Dataset items:
· · · · ·

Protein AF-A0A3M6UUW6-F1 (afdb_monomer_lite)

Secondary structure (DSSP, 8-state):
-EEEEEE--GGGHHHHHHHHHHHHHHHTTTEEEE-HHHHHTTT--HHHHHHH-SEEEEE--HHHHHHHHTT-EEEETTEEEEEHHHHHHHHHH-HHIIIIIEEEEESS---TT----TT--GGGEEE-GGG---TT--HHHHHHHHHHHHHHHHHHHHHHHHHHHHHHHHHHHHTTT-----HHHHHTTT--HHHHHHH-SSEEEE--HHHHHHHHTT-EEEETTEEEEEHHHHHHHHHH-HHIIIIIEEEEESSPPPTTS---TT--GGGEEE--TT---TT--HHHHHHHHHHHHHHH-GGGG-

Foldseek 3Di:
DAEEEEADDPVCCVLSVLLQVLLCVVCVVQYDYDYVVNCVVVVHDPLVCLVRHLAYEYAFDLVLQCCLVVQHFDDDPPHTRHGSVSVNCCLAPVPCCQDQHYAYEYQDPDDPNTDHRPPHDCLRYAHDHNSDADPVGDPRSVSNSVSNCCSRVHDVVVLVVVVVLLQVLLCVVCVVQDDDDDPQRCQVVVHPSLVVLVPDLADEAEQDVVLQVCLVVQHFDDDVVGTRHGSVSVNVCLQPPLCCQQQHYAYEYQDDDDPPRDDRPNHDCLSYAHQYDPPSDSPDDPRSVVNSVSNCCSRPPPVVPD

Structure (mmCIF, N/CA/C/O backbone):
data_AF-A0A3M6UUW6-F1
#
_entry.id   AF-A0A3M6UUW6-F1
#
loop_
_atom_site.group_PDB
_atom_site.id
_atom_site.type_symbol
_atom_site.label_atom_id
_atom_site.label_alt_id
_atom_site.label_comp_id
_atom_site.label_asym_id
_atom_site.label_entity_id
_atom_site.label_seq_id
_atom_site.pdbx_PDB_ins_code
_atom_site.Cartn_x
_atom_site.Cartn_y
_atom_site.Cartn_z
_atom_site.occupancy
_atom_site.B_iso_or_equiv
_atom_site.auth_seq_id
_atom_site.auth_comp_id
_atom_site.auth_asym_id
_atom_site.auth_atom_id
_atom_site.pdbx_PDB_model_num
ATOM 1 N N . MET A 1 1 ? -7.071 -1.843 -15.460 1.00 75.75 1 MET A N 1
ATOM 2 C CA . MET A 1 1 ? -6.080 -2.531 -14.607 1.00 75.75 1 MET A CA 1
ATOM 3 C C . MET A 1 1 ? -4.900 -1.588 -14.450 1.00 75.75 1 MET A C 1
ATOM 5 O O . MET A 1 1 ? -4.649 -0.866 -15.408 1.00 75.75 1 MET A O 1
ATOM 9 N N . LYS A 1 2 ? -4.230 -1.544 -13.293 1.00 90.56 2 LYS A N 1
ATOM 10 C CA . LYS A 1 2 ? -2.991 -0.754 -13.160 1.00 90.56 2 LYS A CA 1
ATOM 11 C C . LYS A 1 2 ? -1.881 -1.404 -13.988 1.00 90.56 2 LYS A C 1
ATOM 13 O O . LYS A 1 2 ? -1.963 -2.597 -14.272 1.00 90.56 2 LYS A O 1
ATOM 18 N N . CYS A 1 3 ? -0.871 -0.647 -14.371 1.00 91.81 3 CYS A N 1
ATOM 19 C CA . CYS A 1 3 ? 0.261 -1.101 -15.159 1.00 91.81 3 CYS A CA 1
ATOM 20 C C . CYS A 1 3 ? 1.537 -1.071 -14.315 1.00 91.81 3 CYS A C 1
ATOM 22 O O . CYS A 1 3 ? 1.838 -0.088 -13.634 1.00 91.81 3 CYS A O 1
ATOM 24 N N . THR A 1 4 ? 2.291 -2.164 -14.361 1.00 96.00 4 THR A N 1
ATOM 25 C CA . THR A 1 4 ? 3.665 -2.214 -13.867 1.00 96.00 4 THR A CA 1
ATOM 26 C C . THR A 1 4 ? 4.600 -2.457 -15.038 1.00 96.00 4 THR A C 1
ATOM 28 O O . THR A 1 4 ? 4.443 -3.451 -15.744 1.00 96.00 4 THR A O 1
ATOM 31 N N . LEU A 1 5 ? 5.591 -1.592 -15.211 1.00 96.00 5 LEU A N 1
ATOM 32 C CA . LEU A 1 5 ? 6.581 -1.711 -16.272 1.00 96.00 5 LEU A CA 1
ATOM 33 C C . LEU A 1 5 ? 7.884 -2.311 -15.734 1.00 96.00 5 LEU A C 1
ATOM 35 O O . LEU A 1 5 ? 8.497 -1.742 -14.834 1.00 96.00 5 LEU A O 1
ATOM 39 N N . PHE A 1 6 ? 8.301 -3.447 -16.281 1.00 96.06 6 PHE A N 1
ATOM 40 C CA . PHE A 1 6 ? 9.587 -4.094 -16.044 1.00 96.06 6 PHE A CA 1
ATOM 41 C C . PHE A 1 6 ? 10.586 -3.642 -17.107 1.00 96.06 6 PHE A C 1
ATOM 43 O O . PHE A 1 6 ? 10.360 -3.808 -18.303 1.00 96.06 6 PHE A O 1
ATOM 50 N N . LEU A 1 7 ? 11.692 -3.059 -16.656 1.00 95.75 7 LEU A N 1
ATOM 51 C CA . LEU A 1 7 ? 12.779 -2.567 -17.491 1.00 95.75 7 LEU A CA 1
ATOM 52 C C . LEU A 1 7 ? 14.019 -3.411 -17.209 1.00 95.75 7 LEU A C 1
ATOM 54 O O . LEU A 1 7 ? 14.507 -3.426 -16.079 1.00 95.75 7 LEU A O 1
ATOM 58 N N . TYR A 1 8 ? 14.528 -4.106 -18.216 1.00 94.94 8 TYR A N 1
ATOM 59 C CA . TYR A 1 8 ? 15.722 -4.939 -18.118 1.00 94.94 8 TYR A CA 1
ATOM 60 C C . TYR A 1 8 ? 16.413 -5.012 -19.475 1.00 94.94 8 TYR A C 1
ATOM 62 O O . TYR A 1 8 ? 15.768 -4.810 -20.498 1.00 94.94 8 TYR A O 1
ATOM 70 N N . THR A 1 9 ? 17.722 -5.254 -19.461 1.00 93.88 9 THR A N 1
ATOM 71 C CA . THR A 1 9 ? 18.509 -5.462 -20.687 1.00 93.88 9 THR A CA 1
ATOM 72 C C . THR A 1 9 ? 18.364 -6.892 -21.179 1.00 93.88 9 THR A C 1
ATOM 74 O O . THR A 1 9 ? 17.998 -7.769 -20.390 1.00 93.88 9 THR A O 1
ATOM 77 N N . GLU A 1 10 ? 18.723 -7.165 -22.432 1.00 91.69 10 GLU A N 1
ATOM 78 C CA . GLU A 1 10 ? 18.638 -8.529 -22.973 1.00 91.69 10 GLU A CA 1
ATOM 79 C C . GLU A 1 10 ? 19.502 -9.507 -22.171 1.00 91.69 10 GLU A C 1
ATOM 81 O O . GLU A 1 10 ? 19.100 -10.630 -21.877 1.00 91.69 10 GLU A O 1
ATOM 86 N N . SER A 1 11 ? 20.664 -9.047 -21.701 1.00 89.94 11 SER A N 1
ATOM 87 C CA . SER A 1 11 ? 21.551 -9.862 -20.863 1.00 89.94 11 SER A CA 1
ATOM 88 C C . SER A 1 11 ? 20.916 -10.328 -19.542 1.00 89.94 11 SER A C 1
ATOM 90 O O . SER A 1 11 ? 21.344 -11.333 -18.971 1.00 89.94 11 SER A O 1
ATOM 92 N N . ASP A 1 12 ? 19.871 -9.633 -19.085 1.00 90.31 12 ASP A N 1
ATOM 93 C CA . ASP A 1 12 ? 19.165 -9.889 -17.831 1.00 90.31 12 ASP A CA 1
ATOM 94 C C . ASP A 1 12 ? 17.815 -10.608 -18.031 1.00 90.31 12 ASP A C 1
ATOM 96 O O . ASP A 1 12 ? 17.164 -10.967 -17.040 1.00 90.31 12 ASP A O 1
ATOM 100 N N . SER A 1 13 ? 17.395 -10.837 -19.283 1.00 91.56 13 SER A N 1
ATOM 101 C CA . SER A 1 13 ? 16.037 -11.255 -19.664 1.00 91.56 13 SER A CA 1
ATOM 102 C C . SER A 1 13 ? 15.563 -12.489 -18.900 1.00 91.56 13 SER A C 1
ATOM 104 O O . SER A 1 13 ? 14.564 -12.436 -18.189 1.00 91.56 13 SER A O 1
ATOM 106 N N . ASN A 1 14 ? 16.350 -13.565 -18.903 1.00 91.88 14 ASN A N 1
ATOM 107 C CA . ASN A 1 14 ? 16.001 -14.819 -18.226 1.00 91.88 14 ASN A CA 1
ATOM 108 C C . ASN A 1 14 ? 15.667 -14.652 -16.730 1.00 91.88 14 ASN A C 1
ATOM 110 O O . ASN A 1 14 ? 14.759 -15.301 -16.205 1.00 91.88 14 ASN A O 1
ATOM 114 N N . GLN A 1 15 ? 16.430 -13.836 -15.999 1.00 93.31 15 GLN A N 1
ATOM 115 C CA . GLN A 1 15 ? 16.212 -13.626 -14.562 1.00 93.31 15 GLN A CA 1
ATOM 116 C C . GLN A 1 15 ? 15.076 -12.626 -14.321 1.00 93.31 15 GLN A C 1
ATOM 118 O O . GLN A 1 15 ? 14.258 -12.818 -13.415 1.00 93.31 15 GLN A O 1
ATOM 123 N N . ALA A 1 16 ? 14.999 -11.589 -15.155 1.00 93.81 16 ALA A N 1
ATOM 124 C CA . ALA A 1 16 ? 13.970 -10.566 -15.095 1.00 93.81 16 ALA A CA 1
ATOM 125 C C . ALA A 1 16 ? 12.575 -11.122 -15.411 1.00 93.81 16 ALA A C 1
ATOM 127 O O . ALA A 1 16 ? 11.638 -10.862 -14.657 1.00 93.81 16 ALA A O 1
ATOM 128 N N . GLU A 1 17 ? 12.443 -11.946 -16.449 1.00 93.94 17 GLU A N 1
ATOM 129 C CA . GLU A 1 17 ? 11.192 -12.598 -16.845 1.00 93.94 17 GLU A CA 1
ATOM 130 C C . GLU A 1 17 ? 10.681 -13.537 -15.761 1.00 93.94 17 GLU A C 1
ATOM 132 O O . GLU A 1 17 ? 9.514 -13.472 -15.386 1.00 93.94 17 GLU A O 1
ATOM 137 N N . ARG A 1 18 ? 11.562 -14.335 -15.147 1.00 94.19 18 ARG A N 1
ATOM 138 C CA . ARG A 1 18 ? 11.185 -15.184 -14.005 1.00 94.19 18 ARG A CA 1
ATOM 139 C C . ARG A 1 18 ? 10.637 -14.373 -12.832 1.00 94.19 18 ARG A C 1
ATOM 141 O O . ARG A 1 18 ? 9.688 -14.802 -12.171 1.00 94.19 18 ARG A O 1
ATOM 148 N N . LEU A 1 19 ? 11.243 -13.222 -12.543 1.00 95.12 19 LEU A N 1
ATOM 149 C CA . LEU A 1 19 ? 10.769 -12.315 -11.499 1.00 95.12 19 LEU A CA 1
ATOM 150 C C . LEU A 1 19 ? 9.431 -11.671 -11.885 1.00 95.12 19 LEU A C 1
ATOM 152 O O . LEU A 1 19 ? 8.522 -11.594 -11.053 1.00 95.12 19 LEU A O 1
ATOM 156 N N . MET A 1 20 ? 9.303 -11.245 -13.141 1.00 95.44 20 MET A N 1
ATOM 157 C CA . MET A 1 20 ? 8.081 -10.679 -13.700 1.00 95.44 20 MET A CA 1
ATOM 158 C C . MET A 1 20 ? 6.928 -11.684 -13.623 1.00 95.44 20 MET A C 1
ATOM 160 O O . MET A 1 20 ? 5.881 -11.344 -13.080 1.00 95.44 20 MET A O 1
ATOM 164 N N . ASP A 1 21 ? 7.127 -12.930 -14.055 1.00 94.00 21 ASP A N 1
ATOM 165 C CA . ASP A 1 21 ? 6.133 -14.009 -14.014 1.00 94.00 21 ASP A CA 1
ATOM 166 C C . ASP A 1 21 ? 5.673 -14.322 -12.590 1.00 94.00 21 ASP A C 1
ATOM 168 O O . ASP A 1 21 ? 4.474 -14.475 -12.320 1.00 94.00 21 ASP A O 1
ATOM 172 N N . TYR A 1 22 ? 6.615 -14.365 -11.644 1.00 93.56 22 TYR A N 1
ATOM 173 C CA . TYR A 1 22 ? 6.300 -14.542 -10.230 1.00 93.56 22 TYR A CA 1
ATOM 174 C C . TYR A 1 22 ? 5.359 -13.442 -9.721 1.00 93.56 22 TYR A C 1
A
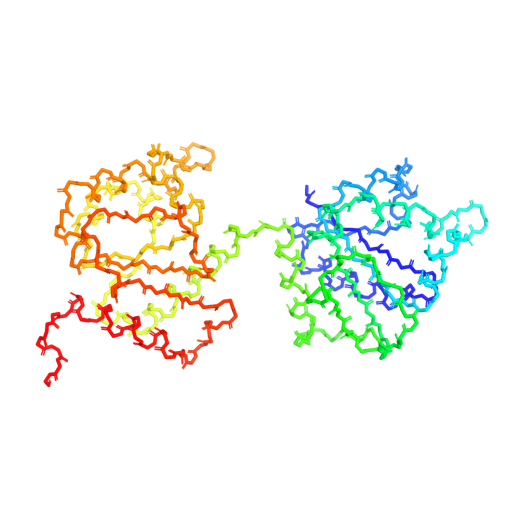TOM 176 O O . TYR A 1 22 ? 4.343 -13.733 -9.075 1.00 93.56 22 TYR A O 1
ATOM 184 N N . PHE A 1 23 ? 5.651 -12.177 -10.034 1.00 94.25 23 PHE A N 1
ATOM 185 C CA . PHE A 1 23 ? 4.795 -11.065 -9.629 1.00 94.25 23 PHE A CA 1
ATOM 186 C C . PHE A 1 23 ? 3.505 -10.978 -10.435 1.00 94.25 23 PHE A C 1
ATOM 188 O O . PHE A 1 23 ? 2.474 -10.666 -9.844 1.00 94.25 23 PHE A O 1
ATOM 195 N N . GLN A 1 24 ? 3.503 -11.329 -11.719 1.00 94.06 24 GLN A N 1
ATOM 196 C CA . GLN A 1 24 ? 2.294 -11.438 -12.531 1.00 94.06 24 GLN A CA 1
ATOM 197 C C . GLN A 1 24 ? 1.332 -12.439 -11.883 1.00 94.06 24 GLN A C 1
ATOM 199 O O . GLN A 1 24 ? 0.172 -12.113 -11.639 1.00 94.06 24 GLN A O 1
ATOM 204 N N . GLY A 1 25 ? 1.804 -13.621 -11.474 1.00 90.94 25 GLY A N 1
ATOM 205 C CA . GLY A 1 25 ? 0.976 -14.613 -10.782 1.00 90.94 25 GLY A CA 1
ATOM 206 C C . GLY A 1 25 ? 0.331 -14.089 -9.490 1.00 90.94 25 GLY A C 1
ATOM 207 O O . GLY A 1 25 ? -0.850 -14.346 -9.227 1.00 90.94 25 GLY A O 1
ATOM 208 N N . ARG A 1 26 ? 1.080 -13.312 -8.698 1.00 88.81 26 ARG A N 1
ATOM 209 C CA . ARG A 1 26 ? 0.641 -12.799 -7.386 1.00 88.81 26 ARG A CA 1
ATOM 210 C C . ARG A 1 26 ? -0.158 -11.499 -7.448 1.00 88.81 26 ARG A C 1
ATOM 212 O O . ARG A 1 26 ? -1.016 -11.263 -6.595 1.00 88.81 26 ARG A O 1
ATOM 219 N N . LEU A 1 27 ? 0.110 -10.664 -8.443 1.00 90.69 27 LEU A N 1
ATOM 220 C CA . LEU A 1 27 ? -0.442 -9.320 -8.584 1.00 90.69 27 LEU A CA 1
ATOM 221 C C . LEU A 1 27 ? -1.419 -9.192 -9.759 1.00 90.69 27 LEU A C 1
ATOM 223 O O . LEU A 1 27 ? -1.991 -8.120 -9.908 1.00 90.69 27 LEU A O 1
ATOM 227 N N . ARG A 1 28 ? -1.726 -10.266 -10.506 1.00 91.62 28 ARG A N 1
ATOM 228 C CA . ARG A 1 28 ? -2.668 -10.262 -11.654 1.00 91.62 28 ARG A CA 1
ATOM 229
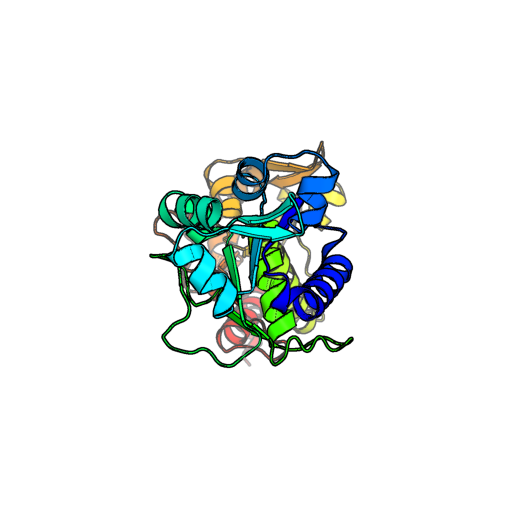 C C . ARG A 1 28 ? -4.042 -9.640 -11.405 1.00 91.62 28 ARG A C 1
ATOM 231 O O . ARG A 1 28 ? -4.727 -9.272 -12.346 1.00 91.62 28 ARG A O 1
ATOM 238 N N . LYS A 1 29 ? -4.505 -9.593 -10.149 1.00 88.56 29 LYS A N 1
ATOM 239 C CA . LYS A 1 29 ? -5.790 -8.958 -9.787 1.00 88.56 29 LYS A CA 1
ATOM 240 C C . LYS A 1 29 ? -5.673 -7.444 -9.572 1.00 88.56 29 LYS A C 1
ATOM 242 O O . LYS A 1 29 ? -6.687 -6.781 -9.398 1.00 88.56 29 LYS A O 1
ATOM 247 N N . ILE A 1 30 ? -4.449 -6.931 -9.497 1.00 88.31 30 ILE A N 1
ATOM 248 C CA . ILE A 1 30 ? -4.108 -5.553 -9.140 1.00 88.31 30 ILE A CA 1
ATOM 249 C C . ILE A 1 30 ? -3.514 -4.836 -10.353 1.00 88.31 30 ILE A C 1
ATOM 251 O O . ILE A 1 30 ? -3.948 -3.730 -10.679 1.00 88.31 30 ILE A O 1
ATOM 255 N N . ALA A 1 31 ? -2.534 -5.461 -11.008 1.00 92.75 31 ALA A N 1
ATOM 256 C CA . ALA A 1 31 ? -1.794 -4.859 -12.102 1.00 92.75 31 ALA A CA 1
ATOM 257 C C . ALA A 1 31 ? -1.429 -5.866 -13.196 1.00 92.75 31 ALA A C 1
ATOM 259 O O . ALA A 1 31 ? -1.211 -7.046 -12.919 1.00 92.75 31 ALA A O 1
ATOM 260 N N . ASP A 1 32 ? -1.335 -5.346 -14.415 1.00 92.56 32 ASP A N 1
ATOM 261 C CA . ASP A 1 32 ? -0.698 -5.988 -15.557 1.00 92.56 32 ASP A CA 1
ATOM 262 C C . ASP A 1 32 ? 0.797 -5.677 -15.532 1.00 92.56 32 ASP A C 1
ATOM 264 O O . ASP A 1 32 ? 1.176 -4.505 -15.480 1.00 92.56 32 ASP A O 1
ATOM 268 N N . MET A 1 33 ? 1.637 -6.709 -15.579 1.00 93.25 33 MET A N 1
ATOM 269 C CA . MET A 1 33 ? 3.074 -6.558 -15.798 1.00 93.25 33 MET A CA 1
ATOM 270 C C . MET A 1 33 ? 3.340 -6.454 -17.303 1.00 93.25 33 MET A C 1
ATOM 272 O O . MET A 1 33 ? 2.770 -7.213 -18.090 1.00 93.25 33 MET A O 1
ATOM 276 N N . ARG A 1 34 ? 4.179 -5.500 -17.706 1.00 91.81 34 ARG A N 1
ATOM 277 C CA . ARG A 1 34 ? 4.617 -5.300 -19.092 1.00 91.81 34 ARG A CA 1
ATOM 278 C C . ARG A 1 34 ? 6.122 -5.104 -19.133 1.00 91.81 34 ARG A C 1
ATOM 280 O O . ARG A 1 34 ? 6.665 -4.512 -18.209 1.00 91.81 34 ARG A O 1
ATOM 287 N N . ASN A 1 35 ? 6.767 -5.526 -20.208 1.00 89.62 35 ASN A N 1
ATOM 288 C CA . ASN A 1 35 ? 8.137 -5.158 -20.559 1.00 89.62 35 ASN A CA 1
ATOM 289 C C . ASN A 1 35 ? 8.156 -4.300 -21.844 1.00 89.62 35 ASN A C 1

· · · · ·

Your instructions: Within the entries above, give again exactly the lines starting at the one that contains "ATOM 228 C CA" and ending at the one that contains "ATOM 257 C C", leaving out the pictures.

Answer for the task:
ATOM 228 C CA . ARG A 1 28 ? -2.668 -10.262 -11.654 1.00 91.62 28 ARG A CA 1
ATOM 229
 C C . ARG A 1 28 ? -4.042 -9.640 -11.405 1.00 91.62 28 ARG A C 1
ATOM 231 O O . ARG A 1 28 ? -4.727 -9.272 -12.346 1.00 91.62 28 ARG A O 1
ATOM 238 N N . LYS A 1 29 ? -4.505 -9.593 -10.149 1.00 88.56 29 LYS A N 1
ATOM 239 C CA . LYS A 1 29 ? -5.790 -8.958 -9.787 1.00 88.56 29 LYS A CA 1
ATOM 240 C C . LYS A 1 29 ? -5.673 -7.444 -9.572 1.00 88.56 29 LYS A C 1
ATOM 242 O O . LYS A 1 29 ? -6.687 -6.781 -9.398 1.00 88.56 29 LYS A O 1
ATOM 247 N N . ILE A 1 30 ? -4.449 -6.931 -9.497 1.00 88.31 30 ILE A N 1
ATOM 248 C CA . ILE A 1 30 ? -4.108 -5.553 -9.140 1.00 88.31 30 ILE A CA 1
ATOM 249 C C . ILE A 1 30 ? -3.514 -4.836 -10.353 1.00 88.31 30 ILE A C 1
ATOM 251 O O . ILE A 1 30 ? -3.948 -3.730 -10.679 1.00 88.31 30 ILE A O 1
ATOM 255 N N . ALA A 1 31 ? -2.534 -5.461 -11.008 1.00 92.75 31 ALA A N 1
ATOM 256 C CA . ALA A 1 31 ? -1.794 -4.859 -12.102 1.00 92.75 31 ALA A CA 1
ATOM 257 C C . ALA A 1 31 ? -1.429 -5.866 -13.196 1.00 92.75 31 ALA A C 1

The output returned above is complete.